*WHAT THE TASK ASKS*
Find the line in the entries below that contains "ATOM 109 N N". Repeat it exactly, and every line after it through the line that contains "ATOM 126 N N".

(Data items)

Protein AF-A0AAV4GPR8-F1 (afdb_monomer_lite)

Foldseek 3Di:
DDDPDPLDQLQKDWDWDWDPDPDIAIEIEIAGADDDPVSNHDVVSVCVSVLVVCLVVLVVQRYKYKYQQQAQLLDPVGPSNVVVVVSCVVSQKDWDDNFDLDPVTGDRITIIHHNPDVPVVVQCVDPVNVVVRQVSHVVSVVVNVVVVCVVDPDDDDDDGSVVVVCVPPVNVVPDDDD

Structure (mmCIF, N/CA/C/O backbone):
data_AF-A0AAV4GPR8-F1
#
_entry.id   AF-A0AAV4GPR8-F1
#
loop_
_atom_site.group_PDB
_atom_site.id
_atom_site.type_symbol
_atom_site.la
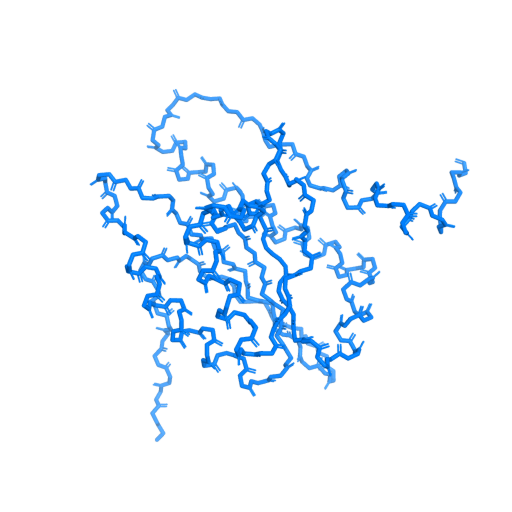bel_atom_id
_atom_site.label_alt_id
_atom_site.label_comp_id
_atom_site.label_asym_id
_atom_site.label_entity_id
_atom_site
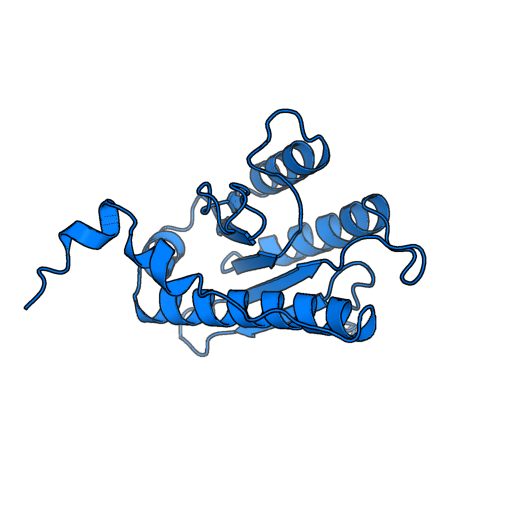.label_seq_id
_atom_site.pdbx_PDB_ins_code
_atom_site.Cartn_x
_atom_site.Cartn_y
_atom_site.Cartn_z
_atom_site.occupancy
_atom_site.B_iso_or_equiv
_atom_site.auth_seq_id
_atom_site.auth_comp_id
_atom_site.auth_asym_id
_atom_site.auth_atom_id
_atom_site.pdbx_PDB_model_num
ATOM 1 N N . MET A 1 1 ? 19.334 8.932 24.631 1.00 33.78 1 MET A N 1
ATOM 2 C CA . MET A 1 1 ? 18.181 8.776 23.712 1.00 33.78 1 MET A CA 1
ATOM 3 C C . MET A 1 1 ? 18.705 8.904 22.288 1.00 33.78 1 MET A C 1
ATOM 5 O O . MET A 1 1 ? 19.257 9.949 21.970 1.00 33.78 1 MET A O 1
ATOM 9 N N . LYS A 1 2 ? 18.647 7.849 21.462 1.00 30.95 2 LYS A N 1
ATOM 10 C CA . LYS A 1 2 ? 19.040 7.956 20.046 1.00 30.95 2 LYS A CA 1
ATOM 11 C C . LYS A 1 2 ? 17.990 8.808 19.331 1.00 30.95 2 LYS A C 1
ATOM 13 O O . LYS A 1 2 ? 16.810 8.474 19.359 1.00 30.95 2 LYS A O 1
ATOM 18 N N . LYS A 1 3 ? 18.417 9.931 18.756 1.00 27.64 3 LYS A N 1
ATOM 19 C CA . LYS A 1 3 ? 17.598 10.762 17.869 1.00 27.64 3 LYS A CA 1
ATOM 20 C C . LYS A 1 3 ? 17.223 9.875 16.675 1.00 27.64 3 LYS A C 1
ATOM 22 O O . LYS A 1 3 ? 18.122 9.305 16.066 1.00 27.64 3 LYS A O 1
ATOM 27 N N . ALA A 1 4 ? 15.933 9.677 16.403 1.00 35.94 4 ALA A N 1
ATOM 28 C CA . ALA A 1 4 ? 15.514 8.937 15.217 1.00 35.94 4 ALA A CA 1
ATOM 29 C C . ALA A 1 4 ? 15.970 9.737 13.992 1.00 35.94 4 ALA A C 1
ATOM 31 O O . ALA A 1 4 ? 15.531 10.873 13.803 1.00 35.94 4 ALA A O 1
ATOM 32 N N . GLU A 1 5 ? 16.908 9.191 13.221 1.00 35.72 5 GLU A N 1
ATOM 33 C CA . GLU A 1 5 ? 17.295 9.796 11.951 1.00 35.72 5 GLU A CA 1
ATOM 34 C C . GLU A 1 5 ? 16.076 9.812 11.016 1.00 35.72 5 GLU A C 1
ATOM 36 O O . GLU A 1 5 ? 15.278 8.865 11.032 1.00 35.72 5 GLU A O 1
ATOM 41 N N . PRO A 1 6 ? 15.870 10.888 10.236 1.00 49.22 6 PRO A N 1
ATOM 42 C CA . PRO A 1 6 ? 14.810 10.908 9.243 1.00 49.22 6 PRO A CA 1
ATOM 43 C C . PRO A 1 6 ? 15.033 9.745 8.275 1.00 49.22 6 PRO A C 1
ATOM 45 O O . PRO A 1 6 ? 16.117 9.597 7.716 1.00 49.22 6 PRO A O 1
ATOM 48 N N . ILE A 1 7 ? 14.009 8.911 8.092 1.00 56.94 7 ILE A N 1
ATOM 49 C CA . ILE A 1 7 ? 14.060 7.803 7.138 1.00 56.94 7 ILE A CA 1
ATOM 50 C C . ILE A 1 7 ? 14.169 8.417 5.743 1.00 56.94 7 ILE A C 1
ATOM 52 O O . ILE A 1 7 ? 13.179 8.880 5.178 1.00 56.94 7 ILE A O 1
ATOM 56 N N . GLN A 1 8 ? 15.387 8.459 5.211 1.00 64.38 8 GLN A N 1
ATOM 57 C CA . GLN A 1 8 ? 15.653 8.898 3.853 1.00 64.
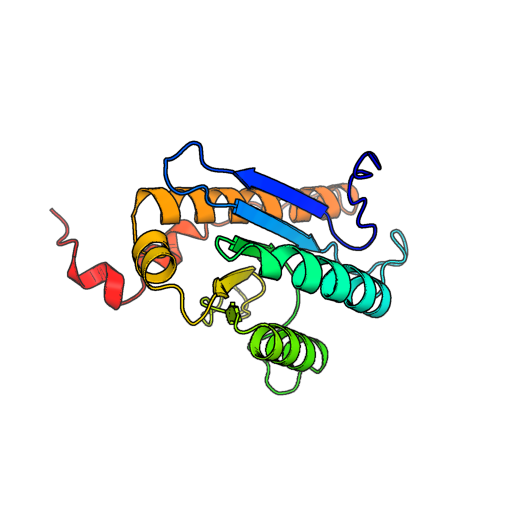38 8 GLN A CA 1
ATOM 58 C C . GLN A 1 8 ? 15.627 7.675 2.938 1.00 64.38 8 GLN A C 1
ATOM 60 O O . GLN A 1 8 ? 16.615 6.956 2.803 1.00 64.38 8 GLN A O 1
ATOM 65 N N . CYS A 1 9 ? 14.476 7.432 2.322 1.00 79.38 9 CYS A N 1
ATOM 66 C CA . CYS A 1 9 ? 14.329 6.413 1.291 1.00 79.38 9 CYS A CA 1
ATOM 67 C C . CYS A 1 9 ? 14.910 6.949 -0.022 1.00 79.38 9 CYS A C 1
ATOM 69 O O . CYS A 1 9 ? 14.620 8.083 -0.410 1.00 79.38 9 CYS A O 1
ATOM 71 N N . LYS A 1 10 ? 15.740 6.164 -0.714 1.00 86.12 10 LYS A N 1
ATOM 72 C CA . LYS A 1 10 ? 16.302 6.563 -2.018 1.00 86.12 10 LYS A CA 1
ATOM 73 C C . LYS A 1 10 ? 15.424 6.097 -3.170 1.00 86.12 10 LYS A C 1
---
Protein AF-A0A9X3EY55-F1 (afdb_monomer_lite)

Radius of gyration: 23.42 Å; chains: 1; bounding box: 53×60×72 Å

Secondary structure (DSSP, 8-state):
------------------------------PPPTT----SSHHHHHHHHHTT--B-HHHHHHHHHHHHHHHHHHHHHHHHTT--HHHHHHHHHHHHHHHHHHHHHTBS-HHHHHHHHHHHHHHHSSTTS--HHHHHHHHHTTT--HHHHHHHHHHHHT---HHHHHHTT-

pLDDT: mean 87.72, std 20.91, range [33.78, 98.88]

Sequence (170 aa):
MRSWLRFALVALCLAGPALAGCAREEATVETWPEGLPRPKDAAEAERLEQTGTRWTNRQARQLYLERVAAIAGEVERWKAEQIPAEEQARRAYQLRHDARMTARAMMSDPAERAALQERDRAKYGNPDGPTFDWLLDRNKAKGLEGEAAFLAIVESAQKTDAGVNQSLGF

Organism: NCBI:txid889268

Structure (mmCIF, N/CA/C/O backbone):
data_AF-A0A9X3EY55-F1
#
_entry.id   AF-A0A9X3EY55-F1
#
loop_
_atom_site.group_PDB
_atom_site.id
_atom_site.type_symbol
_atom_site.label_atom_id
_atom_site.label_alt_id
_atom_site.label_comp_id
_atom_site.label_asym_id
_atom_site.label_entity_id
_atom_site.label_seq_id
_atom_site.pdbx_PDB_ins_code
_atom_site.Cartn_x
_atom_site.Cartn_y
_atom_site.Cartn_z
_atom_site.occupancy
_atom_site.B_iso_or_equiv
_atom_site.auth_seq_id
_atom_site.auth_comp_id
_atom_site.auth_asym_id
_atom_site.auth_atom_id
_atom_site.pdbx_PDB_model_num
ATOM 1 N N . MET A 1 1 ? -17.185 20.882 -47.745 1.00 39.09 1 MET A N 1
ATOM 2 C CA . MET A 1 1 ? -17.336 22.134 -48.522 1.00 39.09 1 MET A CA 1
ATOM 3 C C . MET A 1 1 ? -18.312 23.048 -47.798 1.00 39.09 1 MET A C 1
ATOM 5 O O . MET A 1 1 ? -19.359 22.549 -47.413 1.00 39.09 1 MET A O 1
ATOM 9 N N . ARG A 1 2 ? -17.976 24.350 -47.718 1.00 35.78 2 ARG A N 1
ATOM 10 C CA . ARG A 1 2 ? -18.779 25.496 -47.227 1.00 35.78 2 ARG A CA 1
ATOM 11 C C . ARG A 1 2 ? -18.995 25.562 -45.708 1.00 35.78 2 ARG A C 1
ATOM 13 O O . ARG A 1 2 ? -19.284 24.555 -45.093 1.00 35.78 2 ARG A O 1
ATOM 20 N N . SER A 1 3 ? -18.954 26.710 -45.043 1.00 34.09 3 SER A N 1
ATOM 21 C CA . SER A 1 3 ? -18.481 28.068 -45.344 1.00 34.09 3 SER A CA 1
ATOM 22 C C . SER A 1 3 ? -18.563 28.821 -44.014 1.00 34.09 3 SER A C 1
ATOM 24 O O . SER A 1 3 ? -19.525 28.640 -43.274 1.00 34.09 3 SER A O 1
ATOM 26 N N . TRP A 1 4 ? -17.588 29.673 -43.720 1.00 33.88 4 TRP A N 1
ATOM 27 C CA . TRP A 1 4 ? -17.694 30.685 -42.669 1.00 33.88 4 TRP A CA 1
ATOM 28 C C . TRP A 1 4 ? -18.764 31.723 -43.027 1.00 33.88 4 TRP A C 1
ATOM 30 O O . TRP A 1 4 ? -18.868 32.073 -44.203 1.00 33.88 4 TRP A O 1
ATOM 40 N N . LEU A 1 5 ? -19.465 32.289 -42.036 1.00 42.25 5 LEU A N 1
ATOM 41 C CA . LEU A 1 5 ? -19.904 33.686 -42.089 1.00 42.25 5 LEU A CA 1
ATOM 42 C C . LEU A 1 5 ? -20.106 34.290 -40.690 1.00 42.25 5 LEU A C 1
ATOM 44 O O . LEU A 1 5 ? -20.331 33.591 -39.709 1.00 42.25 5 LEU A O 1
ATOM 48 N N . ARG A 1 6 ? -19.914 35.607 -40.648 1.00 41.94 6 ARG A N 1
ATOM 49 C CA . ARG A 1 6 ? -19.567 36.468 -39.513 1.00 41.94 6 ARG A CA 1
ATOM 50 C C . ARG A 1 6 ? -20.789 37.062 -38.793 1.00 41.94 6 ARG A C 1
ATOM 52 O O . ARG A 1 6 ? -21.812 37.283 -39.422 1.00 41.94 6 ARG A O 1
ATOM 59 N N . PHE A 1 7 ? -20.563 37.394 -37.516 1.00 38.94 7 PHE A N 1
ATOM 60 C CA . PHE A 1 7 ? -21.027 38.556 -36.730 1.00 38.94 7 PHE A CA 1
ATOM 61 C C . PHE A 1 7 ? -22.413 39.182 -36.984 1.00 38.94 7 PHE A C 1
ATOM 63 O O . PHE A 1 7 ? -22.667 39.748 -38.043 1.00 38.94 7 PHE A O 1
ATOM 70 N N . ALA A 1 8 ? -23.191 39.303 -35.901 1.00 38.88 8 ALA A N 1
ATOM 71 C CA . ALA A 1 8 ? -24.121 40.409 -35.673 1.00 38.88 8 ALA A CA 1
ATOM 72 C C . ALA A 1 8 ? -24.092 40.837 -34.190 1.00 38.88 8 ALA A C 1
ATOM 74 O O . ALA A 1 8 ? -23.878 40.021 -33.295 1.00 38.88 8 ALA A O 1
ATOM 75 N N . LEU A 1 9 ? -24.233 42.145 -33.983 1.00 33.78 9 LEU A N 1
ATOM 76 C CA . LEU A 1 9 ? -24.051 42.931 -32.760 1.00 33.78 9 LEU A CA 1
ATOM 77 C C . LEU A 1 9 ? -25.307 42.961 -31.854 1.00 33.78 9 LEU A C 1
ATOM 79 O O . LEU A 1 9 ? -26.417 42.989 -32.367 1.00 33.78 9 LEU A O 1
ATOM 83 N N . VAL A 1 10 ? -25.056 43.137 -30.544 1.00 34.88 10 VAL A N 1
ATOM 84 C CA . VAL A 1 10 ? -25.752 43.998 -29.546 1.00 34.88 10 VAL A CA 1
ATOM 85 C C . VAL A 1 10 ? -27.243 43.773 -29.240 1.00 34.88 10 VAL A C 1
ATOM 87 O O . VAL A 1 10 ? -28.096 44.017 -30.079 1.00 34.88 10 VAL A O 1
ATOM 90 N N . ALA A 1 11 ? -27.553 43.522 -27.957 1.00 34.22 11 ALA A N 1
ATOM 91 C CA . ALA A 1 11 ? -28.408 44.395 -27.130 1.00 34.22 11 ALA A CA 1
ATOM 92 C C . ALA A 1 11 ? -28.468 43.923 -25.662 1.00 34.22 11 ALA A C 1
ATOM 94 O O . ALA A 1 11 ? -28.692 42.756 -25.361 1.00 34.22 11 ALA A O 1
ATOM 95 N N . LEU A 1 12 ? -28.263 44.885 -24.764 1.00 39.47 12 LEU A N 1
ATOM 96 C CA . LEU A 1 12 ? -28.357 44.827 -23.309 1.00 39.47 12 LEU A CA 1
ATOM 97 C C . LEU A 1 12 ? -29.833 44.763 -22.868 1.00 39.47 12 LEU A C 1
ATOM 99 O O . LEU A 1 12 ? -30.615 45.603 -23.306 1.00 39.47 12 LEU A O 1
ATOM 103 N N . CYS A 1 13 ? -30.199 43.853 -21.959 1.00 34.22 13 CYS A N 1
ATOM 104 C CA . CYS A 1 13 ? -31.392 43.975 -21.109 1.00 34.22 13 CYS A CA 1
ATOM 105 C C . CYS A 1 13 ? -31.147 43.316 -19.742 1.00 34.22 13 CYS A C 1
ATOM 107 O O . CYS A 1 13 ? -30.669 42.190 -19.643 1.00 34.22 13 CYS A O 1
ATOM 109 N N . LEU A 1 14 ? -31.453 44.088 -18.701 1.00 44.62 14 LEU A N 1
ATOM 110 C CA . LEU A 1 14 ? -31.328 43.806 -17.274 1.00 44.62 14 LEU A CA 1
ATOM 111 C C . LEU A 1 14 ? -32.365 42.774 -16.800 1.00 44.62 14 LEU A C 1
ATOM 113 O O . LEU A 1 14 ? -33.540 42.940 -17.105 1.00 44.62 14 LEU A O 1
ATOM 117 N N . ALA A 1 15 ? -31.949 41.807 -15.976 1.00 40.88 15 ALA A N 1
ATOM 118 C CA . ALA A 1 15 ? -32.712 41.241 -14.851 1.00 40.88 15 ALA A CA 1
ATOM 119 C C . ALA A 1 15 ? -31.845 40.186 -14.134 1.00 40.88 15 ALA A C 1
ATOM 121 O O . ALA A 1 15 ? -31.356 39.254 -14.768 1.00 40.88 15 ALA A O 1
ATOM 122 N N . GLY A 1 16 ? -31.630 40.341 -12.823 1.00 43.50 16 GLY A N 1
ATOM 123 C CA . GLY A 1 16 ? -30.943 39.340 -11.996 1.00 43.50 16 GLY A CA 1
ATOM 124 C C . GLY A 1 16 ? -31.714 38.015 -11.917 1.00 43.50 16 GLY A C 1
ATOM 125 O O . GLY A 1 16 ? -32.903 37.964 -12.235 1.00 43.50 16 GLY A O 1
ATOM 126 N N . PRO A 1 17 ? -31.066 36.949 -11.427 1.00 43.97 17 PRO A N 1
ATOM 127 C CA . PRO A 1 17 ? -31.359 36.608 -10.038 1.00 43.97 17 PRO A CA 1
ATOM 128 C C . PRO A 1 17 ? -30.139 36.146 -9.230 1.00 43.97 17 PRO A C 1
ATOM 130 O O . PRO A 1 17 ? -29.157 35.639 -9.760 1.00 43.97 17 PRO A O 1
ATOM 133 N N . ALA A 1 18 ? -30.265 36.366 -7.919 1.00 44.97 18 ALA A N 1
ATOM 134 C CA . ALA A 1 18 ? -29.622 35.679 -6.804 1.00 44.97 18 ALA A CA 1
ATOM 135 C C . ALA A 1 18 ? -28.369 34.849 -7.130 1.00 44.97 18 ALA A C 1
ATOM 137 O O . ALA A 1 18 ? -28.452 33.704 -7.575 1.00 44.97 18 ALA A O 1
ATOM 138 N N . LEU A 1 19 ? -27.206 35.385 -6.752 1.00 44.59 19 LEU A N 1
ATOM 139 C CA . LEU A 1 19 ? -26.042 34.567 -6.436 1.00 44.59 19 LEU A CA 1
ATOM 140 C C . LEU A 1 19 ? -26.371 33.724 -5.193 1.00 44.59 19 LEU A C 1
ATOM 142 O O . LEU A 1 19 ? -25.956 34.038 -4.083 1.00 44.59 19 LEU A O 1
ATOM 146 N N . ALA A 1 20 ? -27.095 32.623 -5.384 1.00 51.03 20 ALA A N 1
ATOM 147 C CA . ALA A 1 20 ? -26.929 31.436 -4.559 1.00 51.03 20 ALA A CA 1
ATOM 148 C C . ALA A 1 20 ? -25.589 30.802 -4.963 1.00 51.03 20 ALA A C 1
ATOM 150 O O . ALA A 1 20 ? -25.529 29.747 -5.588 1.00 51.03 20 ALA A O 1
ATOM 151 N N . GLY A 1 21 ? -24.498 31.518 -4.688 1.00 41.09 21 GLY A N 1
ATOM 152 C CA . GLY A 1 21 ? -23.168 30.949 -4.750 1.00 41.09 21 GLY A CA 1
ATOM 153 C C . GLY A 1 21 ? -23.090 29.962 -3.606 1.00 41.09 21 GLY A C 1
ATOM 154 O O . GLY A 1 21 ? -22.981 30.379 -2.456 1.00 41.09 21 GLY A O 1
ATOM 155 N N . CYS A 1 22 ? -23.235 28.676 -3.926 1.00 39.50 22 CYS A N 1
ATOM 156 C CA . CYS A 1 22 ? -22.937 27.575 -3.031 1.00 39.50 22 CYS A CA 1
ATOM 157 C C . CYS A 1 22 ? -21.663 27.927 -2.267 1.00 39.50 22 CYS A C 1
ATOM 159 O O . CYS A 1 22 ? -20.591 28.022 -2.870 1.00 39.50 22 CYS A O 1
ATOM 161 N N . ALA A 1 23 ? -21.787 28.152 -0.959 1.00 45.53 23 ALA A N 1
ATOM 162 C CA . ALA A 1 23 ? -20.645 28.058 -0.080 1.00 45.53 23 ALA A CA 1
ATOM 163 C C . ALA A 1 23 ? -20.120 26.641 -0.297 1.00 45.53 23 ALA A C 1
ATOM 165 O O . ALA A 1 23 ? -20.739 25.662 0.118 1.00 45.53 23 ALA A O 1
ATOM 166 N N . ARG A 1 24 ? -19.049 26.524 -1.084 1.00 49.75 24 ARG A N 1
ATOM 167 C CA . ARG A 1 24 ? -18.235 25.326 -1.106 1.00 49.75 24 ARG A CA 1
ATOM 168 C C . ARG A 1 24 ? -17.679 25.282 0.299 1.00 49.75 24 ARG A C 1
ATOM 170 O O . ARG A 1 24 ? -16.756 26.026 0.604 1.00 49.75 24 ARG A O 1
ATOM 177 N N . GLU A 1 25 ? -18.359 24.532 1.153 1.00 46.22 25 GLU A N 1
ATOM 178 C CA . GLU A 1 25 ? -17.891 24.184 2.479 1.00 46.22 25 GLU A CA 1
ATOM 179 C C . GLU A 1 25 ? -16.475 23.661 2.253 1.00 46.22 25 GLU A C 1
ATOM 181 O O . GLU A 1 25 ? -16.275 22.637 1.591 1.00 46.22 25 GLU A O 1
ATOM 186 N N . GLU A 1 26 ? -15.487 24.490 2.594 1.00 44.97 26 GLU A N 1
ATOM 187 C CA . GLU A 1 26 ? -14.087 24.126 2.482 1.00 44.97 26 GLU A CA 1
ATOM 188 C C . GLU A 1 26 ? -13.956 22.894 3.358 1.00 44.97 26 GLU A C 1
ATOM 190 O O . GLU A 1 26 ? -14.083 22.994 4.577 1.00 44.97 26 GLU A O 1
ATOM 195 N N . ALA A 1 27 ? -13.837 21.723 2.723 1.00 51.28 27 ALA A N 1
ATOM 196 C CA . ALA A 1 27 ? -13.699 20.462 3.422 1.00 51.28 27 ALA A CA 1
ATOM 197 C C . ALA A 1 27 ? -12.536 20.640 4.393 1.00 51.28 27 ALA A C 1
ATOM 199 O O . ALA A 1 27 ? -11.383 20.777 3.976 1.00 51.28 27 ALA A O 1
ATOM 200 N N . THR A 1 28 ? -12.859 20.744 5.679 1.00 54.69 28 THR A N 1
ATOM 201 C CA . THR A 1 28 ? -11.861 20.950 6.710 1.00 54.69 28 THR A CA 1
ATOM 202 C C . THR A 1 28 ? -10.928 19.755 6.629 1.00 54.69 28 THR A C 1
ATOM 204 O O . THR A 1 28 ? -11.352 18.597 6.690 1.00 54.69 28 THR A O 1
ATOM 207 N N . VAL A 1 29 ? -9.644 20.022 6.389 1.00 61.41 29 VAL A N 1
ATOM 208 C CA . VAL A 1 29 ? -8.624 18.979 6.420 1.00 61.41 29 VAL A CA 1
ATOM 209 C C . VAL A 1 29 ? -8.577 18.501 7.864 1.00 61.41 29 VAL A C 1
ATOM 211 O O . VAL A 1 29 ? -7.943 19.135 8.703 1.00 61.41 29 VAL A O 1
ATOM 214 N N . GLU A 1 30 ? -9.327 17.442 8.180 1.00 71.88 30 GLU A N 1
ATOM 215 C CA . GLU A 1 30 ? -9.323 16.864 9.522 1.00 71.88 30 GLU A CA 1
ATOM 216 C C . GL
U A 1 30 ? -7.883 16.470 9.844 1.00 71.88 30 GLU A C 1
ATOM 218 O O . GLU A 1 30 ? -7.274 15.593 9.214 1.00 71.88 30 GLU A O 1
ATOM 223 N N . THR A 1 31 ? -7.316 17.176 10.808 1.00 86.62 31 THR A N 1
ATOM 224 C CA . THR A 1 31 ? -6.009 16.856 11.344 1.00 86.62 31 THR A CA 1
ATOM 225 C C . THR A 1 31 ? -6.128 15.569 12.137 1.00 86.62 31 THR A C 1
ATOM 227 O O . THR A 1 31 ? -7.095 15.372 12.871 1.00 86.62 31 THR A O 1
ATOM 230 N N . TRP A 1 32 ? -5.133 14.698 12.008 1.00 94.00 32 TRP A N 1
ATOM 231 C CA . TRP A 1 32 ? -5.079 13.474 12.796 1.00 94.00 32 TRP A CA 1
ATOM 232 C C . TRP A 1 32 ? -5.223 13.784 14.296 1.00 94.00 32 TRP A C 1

*COMPLETED EXERCISE*
ATOM 109 N N . LEU A 1 14 ? -31.453 44.088 -18.701 1.00 44.62 14 LEU A N 1
ATOM 110 C CA . LEU A 1 14 ? -31.328 43.806 -17.274 1.00 44.62 14 LEU A CA 1
ATOM 111 C C . LEU A 1 14 ? -32.365 42.774 -16.800 1.00 44.62 14 LEU A C 1
ATOM 113 O O . LEU A 1 14 ? -33.540 42.940 -17.105 1.00 44.62 14 LEU A O 1
ATOM 117 N N . ALA A 1 15 ? -31.949 41.807 -15.976 1.00 40.88 15 ALA A N 1
ATOM 118 C CA . ALA A 1 15 ? -32.712 41.241 -14.851 1.00 40.88 15 ALA A CA 1
ATOM 119 C C . ALA A 1 15 ? -31.845 40.186 -14.134 1.00 40.88 15 ALA A C 1
ATOM 121 O O . ALA A 1 15 ? -31.356 39.254 -14.768 1.00 40.88 15 ALA A O 1
ATOM 122 N N . GLY A 1 16 ? -31.630 40.341 -12.823 1.00 43.50 16 GLY A N 1
ATOM 123 C CA . GLY A 1 16 ? -30.943 39.340 -11.996 1.00 43.50 16 GLY A CA 1
ATOM 124 C C . GLY A 1 16 ? -31.714 38.015 -11.917 1.00 43.50 16 GLY A C 1
ATOM 125 O O . GLY A 1 16 ? -32.903 37.964 -12.235 1.00 43.50 16 GLY A O 1
ATOM 126 N N . PRO A 1 17 ? -31.066 36.949 -11.427 1.00 43.97 17 PRO A N 1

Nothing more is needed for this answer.